The area designated by the word has changed over time. Classically, Syria lies at the eastern end of the Mediterranean, between Arabia to the south and Asia Minor to the north, stretching inland to include parts of Iraq, and having an uncertain border to the northeast that Pliny the Elder describes as including, from west to east, Commagene, Sophene, and Adiabene.
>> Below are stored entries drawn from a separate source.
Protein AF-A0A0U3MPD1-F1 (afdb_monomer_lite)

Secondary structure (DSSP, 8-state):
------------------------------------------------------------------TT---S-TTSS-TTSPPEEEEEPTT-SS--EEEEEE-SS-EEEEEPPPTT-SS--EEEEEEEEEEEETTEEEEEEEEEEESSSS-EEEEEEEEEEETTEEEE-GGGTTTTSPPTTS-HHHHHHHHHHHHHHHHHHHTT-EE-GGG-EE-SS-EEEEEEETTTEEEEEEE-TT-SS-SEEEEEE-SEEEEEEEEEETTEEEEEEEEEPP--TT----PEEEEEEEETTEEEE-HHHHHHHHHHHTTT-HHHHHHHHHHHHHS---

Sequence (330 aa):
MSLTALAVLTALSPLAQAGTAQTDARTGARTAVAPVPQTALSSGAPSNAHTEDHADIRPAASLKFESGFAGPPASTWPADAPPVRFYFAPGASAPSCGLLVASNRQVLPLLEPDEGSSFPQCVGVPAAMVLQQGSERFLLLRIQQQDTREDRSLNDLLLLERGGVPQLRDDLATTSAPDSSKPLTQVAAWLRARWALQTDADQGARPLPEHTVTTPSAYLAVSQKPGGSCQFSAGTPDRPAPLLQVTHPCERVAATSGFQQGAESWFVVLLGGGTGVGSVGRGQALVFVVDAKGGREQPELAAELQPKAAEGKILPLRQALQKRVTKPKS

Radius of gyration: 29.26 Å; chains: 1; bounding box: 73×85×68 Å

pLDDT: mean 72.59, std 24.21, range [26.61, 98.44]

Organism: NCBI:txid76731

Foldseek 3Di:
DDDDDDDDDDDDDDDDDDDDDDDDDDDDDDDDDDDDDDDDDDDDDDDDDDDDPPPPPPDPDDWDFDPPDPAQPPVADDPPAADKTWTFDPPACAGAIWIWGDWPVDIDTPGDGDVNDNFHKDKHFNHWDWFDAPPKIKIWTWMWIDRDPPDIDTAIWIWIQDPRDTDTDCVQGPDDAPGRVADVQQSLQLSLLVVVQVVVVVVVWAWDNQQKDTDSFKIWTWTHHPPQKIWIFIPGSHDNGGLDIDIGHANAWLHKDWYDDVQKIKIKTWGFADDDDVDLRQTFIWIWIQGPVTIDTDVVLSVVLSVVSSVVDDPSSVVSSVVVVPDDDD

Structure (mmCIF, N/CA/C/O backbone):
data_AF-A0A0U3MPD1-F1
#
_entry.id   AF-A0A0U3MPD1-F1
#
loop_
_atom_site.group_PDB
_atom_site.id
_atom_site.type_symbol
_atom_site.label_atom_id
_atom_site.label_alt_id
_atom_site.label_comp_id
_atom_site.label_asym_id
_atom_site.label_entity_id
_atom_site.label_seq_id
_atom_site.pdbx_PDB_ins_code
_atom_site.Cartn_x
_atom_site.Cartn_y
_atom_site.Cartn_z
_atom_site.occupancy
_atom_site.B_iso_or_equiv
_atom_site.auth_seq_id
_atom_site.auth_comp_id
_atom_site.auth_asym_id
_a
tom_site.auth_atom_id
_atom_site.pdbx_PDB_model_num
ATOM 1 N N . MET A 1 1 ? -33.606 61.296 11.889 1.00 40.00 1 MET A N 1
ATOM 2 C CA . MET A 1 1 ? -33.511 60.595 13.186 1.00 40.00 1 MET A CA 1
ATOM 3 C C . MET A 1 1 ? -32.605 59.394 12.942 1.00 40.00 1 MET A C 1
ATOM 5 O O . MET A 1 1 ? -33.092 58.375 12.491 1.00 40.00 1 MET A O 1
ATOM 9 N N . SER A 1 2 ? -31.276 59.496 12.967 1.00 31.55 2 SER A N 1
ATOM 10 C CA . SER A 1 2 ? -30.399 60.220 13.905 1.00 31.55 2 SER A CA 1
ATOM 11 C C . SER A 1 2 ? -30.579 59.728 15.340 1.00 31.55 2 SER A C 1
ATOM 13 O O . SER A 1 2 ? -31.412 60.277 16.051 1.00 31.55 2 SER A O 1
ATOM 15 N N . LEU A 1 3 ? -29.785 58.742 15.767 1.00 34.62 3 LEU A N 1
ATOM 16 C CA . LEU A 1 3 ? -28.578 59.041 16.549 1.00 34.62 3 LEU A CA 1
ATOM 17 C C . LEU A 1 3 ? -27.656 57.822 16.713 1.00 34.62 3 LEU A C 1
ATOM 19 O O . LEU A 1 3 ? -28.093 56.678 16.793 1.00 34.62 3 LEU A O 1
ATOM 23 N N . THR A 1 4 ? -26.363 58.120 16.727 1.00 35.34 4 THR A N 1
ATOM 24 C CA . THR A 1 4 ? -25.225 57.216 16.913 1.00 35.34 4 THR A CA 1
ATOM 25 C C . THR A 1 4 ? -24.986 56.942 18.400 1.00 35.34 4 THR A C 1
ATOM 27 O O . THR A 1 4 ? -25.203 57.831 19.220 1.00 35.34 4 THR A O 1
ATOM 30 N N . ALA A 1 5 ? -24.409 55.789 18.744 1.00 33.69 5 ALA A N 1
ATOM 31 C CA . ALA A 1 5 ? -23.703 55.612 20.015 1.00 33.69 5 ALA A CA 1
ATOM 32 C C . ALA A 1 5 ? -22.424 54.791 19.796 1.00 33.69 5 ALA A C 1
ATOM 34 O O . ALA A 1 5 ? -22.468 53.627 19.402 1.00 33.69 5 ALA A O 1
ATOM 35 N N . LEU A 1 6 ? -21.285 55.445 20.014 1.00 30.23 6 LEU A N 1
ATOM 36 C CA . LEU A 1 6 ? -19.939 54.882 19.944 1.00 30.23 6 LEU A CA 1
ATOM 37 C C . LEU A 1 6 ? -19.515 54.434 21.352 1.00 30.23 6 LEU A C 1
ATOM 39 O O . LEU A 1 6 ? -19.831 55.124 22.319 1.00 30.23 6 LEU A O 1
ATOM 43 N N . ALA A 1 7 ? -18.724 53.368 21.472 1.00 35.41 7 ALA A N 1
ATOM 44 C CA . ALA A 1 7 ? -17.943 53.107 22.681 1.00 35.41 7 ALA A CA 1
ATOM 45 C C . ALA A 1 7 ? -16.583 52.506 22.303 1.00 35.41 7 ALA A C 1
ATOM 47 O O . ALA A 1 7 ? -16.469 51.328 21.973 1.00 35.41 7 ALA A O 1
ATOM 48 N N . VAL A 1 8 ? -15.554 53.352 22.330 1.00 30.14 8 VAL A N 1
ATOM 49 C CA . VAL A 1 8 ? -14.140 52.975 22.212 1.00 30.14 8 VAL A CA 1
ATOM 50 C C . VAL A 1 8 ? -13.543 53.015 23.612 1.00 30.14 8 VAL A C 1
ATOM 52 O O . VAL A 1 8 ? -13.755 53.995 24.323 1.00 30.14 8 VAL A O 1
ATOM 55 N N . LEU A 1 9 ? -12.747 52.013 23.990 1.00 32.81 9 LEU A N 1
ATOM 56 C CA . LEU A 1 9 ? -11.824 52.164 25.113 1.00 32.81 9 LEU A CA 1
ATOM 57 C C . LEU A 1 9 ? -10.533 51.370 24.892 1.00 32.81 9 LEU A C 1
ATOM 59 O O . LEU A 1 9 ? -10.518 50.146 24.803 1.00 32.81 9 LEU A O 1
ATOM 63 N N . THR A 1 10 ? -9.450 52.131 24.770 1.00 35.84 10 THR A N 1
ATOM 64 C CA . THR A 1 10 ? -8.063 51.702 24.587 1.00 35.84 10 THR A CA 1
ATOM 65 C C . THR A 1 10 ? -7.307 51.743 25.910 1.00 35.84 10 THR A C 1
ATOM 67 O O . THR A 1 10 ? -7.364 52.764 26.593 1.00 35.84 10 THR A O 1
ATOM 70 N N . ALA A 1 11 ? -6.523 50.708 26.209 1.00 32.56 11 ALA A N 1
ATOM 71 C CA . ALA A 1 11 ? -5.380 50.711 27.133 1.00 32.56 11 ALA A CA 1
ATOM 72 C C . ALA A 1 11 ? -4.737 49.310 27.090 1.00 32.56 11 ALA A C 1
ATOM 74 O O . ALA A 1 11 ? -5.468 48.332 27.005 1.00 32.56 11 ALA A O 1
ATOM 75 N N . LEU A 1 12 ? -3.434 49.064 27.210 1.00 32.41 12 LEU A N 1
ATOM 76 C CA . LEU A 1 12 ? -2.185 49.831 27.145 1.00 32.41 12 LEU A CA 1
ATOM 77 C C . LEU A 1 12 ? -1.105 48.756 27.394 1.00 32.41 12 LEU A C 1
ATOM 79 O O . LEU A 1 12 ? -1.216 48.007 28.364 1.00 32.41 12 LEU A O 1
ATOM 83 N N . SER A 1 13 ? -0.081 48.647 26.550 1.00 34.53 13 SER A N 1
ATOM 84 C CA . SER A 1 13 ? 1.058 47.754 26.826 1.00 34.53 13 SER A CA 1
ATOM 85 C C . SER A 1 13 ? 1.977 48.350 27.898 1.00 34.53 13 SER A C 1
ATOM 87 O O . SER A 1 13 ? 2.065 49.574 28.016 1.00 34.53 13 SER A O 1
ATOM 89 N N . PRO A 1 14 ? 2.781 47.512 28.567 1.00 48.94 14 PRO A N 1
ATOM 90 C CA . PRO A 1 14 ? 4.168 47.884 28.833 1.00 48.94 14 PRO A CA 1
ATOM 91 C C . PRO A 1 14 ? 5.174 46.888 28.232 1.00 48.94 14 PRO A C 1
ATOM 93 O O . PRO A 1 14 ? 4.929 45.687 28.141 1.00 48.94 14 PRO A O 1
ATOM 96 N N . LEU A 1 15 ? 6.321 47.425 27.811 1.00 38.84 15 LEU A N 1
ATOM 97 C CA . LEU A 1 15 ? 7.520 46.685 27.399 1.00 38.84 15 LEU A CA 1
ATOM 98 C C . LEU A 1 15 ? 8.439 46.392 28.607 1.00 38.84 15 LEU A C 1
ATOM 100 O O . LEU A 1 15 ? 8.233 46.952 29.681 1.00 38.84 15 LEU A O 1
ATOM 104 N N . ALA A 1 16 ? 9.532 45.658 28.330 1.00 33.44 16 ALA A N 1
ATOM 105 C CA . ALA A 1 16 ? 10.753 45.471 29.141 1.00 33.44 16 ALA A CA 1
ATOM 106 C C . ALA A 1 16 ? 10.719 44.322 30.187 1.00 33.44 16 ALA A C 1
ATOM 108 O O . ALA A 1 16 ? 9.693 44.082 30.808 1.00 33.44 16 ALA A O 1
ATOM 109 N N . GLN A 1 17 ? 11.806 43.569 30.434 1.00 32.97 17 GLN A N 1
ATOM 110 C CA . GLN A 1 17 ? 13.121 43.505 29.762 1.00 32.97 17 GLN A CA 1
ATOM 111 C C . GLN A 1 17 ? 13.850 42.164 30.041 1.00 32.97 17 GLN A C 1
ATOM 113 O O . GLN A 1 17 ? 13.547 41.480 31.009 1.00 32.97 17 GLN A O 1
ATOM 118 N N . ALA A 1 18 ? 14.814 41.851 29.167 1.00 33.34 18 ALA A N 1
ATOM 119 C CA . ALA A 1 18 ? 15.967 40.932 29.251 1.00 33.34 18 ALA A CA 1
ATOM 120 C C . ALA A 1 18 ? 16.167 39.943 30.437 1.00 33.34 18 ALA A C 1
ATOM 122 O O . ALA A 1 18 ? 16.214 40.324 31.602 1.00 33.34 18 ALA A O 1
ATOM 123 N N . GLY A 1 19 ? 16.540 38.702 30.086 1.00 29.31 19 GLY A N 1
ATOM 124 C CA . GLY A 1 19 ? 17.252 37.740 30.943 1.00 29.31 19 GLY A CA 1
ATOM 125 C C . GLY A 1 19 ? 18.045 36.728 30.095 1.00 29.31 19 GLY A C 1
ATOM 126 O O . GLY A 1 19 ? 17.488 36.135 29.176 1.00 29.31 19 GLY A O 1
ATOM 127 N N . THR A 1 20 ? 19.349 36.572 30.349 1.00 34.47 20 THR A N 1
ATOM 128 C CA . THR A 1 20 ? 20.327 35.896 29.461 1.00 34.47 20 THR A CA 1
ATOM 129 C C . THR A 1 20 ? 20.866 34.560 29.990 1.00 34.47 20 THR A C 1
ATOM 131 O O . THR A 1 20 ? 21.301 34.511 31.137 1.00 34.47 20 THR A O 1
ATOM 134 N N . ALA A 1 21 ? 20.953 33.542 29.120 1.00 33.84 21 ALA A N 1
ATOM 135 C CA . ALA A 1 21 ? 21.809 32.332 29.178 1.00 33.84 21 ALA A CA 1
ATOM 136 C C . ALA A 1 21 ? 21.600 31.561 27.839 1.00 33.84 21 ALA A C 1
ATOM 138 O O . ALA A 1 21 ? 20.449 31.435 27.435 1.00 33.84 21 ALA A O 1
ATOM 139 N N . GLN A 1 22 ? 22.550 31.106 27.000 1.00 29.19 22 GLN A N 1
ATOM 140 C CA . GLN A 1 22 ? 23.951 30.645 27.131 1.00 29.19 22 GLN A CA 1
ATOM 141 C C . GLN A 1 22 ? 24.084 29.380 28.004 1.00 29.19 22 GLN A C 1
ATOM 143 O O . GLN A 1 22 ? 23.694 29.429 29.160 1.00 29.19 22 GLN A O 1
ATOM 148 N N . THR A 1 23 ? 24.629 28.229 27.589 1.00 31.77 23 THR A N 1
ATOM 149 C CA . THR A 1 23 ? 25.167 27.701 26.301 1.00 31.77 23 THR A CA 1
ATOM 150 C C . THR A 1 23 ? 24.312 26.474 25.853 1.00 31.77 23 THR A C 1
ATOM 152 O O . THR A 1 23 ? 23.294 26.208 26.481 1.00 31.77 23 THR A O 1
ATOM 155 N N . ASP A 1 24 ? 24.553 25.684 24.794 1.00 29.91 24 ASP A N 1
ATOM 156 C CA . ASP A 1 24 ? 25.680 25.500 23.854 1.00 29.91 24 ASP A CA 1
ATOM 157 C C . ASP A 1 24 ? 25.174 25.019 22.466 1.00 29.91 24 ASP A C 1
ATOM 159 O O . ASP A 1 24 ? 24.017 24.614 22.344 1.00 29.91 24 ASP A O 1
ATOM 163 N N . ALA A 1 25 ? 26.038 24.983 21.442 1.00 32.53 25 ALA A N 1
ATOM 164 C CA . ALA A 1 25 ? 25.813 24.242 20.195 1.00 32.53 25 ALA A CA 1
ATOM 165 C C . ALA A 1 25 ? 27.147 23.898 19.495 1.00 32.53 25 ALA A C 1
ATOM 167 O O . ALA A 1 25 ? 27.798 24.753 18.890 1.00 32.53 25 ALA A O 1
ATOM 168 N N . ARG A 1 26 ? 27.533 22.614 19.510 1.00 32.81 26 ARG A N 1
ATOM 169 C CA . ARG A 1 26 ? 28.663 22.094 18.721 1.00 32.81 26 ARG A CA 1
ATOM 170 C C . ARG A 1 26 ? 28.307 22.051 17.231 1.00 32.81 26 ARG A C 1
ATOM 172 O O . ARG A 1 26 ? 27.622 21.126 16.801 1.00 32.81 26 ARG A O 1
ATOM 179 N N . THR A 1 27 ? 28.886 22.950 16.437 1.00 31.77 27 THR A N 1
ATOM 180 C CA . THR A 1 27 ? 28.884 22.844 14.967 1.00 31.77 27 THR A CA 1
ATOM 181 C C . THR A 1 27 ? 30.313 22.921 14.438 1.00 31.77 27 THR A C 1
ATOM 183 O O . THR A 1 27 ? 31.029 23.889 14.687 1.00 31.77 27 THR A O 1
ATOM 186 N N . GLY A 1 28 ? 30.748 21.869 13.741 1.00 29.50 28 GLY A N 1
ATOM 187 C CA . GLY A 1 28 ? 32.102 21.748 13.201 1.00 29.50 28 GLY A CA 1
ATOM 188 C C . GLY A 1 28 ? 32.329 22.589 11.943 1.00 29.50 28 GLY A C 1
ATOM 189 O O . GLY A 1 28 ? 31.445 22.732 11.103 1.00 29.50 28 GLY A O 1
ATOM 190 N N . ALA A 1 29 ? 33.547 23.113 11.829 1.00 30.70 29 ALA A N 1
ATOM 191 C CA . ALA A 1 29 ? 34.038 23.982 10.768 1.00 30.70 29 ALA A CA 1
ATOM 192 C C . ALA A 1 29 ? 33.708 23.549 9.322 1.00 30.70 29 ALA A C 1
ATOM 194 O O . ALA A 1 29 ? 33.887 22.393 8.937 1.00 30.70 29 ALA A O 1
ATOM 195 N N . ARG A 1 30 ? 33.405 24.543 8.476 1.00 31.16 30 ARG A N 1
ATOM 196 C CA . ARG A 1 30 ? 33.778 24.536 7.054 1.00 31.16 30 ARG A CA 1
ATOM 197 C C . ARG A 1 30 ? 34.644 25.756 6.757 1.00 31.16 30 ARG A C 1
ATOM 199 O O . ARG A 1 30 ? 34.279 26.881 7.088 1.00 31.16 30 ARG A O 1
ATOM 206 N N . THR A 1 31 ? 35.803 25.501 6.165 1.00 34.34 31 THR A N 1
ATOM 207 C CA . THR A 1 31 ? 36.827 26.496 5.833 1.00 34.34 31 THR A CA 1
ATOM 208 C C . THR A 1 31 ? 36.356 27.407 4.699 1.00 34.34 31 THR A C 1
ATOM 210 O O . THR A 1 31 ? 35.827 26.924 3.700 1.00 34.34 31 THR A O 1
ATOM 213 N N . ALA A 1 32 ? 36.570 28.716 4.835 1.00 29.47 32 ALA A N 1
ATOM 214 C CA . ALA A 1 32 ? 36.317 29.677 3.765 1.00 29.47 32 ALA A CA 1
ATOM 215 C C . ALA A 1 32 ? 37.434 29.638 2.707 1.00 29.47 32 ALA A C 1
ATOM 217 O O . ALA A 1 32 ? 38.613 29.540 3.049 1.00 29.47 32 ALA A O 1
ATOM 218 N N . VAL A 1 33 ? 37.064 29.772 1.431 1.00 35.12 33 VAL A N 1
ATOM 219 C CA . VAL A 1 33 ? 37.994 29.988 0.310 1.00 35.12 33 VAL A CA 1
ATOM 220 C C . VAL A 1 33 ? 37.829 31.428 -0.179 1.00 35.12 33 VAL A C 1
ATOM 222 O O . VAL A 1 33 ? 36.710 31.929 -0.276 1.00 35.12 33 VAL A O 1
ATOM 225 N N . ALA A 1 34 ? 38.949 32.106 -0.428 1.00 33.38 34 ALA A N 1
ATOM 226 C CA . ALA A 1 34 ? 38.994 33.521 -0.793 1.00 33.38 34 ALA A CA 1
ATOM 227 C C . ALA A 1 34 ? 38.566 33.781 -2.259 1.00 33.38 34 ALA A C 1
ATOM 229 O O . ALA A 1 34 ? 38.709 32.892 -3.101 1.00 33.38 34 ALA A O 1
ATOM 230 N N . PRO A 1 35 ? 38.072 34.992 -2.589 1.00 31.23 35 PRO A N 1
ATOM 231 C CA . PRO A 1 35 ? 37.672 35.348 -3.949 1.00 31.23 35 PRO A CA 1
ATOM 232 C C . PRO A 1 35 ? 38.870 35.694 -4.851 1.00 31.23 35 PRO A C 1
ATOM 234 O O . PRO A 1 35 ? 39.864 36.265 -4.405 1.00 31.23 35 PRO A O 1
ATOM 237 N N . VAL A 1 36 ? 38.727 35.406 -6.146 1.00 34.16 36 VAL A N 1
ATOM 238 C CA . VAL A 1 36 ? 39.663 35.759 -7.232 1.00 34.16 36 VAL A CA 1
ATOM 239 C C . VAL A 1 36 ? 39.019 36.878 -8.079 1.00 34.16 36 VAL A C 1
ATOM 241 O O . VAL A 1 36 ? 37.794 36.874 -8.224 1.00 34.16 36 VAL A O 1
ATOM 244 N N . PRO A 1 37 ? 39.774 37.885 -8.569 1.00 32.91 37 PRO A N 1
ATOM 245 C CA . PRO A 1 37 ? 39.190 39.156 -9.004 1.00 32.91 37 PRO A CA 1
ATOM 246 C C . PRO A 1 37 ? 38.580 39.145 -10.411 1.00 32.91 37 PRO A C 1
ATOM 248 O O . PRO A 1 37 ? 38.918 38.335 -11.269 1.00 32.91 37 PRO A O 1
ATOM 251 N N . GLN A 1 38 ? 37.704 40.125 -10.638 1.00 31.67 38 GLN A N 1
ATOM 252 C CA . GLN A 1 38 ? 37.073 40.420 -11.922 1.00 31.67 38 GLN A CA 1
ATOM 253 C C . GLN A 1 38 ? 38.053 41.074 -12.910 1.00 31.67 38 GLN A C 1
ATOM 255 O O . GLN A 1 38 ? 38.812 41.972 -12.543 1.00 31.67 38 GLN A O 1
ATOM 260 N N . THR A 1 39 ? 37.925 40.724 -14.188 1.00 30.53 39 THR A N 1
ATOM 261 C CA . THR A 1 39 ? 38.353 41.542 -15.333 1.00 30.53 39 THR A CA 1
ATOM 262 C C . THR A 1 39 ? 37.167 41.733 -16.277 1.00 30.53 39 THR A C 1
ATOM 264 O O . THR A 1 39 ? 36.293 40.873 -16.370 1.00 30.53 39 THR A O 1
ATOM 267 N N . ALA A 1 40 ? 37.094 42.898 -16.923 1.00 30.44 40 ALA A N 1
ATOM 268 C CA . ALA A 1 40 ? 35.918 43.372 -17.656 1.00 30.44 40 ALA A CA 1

By Pliny's time, however, this larger Syria had been divided into a number of provinces under the Roman Empire (but politically independent from each other): Judaea, later renamed Palaestina in AD 135 (the region corresponding to modern-day Israel, the Palestinian Territories, and Jordan) in the extreme southwest; Phoenice (established in 194 AD) corresponding to modern Lebanon, Damascus and Homs regions; Coele-Syria (or "Hollow Syria") south of the Eleutheris river, and Iraq.